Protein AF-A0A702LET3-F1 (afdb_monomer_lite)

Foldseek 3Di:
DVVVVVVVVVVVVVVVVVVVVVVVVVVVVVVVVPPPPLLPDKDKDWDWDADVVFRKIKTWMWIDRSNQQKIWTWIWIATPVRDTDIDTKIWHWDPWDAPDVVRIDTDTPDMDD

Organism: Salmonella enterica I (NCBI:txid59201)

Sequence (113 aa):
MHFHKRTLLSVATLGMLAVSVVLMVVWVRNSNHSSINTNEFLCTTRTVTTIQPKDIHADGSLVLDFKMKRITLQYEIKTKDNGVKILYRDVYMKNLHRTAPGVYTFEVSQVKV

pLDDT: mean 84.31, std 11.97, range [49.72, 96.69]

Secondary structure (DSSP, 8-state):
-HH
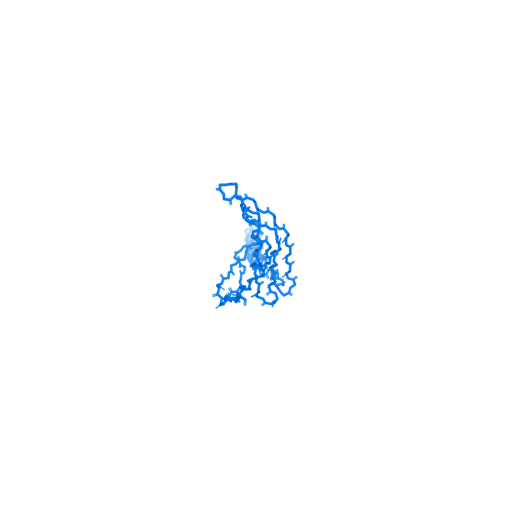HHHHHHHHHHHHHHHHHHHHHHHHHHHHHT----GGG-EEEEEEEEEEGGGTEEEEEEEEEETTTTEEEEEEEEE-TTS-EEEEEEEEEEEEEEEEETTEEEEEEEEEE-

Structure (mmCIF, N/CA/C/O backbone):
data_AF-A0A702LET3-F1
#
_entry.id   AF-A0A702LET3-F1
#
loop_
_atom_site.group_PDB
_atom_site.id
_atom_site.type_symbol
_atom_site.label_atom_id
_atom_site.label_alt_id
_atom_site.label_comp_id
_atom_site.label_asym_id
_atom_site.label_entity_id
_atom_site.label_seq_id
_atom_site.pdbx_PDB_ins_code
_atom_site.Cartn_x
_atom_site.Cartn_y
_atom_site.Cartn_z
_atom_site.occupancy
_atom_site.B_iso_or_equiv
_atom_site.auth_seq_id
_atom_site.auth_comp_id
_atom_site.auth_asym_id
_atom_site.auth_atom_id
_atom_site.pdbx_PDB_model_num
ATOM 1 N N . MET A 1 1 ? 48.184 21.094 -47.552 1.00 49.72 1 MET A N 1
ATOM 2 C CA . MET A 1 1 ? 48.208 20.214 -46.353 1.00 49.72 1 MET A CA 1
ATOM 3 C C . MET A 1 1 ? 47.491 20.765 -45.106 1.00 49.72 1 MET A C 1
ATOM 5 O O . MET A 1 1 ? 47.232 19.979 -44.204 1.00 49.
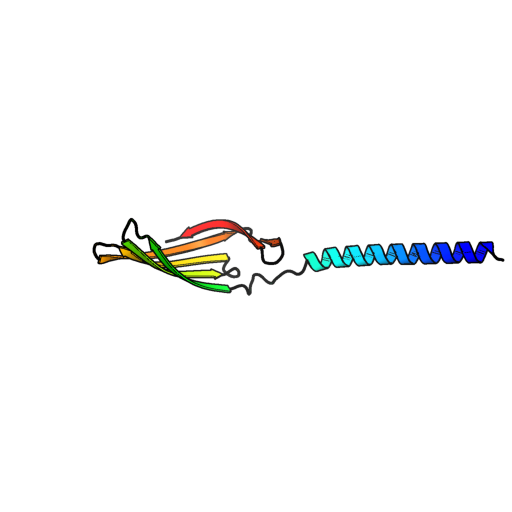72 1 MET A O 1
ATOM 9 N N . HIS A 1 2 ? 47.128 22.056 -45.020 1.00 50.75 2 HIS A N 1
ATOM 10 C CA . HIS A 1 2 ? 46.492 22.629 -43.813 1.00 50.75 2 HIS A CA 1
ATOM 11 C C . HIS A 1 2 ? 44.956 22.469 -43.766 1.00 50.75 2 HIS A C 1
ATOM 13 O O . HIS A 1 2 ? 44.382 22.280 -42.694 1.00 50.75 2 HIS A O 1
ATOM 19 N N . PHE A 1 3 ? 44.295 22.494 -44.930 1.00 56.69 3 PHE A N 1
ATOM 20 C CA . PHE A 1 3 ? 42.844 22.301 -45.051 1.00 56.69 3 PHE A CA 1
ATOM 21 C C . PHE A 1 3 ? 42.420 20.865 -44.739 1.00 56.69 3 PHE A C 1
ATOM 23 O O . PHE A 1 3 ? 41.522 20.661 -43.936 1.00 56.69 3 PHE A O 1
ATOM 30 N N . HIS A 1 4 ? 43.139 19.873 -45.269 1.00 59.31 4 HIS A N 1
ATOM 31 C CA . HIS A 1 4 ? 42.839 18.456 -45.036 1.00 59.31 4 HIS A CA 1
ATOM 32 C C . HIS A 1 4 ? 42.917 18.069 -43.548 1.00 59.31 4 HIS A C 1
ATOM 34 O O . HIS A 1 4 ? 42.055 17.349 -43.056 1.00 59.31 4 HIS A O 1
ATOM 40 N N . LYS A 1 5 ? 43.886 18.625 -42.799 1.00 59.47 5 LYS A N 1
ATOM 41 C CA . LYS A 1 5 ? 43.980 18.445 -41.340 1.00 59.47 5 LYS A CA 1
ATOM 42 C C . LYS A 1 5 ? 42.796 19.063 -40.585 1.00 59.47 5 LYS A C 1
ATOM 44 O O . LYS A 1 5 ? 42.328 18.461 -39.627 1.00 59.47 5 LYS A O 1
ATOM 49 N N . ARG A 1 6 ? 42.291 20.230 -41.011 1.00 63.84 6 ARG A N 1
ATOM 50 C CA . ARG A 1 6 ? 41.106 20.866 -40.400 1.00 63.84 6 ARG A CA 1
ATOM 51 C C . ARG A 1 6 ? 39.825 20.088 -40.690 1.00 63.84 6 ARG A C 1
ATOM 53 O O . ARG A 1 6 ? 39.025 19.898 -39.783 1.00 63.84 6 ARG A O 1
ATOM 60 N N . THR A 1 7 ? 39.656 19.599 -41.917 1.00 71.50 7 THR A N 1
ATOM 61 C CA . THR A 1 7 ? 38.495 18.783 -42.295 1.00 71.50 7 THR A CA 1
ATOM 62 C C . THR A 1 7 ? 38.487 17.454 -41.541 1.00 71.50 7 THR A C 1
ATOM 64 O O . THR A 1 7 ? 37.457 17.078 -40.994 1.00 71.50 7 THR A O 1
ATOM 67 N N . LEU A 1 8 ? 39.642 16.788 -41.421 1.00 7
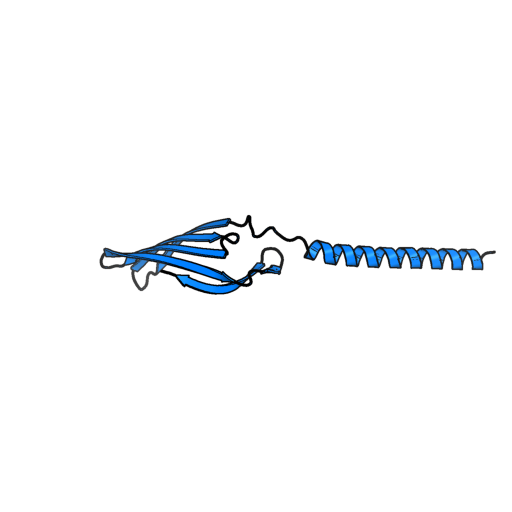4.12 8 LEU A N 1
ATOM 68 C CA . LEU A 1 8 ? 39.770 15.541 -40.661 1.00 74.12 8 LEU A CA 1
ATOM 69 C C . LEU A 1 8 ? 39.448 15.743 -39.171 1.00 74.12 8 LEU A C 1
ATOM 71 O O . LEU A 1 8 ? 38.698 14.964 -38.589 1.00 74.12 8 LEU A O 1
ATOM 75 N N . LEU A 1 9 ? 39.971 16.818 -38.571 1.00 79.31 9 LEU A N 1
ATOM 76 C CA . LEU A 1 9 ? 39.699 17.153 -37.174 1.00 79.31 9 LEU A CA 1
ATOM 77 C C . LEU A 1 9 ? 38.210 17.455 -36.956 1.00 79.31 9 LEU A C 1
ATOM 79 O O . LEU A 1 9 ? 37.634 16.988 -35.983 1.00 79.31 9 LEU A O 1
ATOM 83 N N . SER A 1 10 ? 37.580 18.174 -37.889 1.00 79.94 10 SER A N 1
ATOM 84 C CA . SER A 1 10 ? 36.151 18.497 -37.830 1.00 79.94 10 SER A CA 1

● ● ● ● ● ● ●

*Work required:*
Look back at the entries above. Retype the line with "ATOM 19 N N", the line with "ATOM 30 N N", and all lines in between.

*Output below:*
ATOM 19 N N . PHE A 1 3 ? 44.295 22.494 -44.930 1.00 56.69 3 PHE A N 1
ATOM 20 C CA . PHE A 1 3 ? 42.844 22.301 -45.051 1.00 56.69 3 PHE A CA 1
ATOM 21 C C . PHE A 1 3 ? 42.420 20.865 -44.739 1.00 56.69 3 PHE A C 1
ATOM 23 O O . PHE A 1 3 ? 41.522 20.661 -43.936 1.00 56.69 3 PHE A O 1
ATOM 30 N N . HIS A 1 4 ? 43.139 19.873 -45.269 1.00 59.31 4 HIS A N 1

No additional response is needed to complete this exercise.